Avremo anche giorni migliori. Zehra Doğan. Opere dalle carceri turche
Redazione Art-Vibes | On 20, Gen 2020
Arte, politica, umanità: disegni e pitture che testimoniano l’orrore e la verità della prigionia, la fragilità e la forza di una giovane donna ribelle.
di Redazione Art Vibes
Picture: Zehra Doğan, Kervan 1, Caravan 1, 2017, carcere di Diyarbakir, 21 x 30 cm, curcuma, caffè, penna da disegno su carta. Photo credit: Jef Rabillon.
«Gli occhi dei personaggi che disegno sono più grandi del normale. Sono estremamente aperti e grandi. Perché gli occhi sono testimoni di tutto… Parlare non basta, lo so già. Sono gli occhi dei personaggi che raccontano ogni cosa»
Zehra Doğan
Aperta al pubblico dal 16 novembre 2019 nella cornice del Museo di Santa Giulia a Brescia, la mostra “Avremo anche giorni migliori – Zehra Doğan. Opere dalle carceri turche”, un’esposizione che ha riscontrato un grande successo tanto da prolungare l’apertura fino al 1 marzo 2020.
Un progetto originale curato da Elettra Stamboulis che costituisce la prima mostra di impianto critico curatoriale dedicata all’opera della fondatrice dell’agenzia giornalistica femminista curda “Jinha”.
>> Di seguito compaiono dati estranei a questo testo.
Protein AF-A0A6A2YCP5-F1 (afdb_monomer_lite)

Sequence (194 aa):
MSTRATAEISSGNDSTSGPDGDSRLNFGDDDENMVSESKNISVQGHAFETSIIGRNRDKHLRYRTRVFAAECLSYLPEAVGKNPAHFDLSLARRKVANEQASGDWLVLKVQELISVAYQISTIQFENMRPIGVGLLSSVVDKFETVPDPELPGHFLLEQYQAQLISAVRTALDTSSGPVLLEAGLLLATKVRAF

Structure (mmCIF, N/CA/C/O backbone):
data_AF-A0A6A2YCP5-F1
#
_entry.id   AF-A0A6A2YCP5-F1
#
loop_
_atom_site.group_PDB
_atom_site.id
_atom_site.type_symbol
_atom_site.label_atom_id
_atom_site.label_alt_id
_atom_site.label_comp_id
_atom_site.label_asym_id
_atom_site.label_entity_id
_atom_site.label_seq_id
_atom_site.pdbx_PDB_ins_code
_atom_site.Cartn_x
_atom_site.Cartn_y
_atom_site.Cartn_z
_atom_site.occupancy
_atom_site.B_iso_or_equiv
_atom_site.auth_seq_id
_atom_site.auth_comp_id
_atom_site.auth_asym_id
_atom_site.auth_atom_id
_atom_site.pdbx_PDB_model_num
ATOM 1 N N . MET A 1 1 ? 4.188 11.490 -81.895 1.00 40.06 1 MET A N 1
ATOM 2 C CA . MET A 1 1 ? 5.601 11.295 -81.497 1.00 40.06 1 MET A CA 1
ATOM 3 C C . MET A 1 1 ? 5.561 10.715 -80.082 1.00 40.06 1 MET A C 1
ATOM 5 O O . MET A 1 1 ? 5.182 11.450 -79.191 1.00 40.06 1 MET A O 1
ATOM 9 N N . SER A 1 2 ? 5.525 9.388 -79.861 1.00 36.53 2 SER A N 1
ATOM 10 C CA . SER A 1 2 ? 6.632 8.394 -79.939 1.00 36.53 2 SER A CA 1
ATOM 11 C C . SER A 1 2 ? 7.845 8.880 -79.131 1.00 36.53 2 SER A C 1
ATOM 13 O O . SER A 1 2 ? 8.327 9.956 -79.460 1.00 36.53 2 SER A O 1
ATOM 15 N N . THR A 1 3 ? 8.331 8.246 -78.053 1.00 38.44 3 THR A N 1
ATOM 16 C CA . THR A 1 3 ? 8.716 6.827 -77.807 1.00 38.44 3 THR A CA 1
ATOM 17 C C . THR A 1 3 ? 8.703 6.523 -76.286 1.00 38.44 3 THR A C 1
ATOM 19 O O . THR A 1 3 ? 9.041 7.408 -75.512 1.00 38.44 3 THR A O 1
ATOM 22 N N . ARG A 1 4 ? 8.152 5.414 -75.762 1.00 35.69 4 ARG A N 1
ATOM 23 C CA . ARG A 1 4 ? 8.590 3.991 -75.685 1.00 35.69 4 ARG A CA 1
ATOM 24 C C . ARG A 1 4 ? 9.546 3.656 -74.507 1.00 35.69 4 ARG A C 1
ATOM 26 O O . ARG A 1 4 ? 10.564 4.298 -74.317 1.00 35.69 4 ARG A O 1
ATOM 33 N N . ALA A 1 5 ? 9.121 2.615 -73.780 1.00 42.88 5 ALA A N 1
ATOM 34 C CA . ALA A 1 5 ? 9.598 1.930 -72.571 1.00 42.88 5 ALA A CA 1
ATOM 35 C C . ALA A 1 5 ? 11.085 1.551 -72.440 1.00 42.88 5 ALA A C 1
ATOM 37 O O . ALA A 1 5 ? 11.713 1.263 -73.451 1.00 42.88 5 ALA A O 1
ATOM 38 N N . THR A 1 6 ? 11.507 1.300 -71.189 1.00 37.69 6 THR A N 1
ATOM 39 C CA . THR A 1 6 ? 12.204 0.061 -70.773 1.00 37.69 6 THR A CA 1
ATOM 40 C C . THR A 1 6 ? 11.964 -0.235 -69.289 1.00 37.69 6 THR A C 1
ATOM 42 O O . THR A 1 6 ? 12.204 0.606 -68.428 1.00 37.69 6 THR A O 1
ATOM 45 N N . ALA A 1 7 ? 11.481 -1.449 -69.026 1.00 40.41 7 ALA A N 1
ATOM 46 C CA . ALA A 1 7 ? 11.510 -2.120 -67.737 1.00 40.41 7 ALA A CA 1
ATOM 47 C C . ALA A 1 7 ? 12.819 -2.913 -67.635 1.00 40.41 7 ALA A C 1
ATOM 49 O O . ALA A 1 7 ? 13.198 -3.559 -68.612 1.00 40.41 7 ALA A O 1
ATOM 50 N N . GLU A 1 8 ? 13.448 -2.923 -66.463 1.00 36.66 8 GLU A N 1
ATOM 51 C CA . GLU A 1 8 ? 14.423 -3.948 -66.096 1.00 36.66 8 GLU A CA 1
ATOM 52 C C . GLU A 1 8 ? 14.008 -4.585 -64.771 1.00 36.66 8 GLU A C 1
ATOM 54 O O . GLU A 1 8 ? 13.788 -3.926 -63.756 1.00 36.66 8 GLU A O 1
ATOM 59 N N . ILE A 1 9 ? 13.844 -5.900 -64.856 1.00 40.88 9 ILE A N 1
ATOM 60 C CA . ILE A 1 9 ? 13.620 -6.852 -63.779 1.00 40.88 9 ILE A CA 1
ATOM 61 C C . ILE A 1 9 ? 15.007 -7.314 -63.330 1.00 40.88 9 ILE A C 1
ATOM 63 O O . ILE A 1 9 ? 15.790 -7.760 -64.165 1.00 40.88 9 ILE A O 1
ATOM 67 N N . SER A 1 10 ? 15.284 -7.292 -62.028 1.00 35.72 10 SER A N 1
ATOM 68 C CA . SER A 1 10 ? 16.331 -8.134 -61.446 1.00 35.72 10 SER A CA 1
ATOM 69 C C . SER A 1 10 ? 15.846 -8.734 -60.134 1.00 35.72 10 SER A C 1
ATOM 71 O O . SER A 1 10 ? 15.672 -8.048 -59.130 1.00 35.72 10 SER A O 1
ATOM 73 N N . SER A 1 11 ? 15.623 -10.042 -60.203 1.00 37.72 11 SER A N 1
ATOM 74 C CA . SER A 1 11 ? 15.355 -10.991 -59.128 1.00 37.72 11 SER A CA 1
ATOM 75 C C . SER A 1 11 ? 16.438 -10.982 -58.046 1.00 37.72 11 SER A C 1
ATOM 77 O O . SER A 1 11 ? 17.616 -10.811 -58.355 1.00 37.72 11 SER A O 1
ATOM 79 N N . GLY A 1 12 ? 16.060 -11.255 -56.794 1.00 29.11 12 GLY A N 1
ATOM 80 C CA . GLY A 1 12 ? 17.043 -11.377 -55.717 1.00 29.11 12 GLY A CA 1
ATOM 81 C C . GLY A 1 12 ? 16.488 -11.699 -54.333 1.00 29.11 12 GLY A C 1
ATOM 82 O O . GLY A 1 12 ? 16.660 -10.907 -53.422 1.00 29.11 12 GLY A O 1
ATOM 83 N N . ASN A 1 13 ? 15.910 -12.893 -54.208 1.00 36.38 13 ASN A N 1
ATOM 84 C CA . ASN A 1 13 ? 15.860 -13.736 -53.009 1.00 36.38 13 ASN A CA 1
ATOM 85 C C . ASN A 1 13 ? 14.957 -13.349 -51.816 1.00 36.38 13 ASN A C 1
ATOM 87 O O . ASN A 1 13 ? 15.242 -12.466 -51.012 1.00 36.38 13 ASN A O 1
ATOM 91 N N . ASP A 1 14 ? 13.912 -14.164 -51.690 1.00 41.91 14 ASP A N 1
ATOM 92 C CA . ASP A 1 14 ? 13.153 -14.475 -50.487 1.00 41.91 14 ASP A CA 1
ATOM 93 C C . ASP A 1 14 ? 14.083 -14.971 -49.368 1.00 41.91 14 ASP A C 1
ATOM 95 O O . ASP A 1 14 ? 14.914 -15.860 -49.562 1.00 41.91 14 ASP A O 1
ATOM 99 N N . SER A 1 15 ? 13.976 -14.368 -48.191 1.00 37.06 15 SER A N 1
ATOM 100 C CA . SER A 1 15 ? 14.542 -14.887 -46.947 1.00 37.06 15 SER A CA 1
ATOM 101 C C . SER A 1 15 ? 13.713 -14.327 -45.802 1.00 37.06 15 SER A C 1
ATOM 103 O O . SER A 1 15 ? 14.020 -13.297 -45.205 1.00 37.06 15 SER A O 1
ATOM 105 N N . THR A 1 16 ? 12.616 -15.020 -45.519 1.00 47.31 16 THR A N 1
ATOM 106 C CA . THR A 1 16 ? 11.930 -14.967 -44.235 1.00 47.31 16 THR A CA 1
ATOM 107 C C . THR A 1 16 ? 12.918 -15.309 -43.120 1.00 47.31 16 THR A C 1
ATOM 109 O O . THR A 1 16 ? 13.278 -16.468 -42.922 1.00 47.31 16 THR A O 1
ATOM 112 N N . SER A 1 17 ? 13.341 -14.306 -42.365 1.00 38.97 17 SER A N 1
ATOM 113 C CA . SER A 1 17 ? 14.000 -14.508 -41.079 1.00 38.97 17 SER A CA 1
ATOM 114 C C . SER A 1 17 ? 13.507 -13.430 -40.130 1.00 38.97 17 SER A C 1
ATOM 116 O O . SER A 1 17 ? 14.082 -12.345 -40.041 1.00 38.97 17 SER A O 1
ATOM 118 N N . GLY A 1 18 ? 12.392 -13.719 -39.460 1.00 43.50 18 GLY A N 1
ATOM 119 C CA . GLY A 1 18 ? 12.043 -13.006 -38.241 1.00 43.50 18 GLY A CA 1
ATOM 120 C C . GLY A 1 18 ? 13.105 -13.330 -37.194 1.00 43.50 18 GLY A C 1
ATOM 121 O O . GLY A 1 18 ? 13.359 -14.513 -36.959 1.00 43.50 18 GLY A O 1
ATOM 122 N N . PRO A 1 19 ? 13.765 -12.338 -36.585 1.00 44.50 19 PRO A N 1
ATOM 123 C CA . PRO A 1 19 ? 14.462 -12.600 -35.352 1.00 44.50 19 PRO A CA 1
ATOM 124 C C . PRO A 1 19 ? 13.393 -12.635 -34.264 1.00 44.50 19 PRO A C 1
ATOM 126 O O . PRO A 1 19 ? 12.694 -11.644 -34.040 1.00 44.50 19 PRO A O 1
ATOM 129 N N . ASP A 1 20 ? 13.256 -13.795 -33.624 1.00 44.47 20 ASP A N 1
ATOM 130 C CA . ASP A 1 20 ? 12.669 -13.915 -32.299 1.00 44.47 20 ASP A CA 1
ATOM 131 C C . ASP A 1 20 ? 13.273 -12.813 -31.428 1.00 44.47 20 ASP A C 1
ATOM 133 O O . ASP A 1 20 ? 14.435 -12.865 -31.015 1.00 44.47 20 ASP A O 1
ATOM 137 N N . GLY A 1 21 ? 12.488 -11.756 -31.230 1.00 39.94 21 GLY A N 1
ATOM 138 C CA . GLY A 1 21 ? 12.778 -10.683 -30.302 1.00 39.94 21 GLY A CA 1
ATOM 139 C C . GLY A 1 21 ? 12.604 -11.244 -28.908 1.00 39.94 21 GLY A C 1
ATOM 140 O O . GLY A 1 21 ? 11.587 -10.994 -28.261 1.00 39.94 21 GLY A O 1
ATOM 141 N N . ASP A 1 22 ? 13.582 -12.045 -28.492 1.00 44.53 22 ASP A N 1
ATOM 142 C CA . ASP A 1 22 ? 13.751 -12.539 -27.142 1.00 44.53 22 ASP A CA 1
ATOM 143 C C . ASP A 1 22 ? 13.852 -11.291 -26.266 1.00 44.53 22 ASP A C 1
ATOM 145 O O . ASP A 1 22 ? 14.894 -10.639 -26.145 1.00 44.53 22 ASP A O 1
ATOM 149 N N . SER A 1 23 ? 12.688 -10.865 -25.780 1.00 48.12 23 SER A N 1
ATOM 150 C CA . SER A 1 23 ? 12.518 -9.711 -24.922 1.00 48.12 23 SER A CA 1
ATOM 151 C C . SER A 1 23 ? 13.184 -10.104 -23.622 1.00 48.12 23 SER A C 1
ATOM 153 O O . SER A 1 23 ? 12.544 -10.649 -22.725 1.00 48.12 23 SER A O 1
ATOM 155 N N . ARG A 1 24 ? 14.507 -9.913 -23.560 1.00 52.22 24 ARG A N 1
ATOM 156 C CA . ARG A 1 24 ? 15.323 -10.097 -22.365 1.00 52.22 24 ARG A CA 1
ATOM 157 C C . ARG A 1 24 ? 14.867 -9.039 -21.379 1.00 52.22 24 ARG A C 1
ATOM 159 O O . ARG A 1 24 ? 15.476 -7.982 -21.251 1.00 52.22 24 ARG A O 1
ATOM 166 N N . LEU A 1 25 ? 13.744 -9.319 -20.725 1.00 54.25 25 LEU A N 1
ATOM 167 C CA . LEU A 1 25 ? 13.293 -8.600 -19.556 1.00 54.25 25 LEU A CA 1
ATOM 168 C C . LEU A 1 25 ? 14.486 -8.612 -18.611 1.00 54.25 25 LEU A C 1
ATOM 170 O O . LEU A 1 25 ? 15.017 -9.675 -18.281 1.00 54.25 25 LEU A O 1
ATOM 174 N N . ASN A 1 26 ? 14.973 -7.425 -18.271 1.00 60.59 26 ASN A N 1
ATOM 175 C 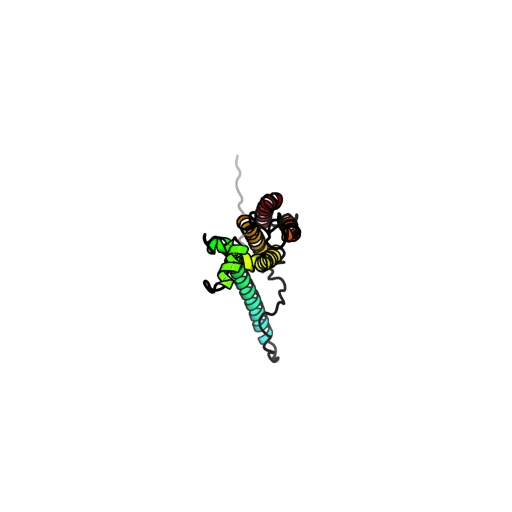CA . ASN A 1 26 ? 16.066 -7.270 -17.336 1.00 60.59 26 ASN A CA 1
ATOM 176 C C . ASN A 1 26 ? 15.548 -7.696 -15.957 1.00 60.59 26 ASN A C 1
ATOM 178 O O . ASN A 1 26 ? 15.039 -6.882 -15.188 1.00 60.59 26 ASN A O 1
ATOM 182 N N . PHE A 1 27 ? 15.599 -9.000 -15.677 1.00 60.62 27 PHE A N 1
ATOM 183 C CA . PHE A 1 27 ? 15.399 -9.562 -14.349 1.00 60.62 27 PHE A CA 1
ATOM 184 C C . PHE A 1 27 ? 16.626 -9.145 -13.534 1.00 60.62 27 PHE A C 1
ATOM 186 O O . PHE A 1 27 ? 17.569 -9.923 -13.410 1.00 60.62 27 PHE A O 1
ATOM 193 N N . GLY A 1 28 ? 16.662 -7.878 -13.103 1.00 56.59 28 GLY A N 1
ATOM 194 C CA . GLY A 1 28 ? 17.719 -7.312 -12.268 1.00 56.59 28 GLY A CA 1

L’arte di questa artista si interseca e intreccia con la vicenda personale e, inevitabilmente, con i drammatici eventi politici della più stringente attualità. La mostra fa luce sulla sua poetica, affrontandone le tematiche e i motivi ricorrenti, evidenziandone la complessità linguistica e mostrando l’ampia gamma di supporti e tecniche utilizzate per produrre opere d’arte: oggetti inconsueti, estremamente fragili, ma di grande potenza espressiva.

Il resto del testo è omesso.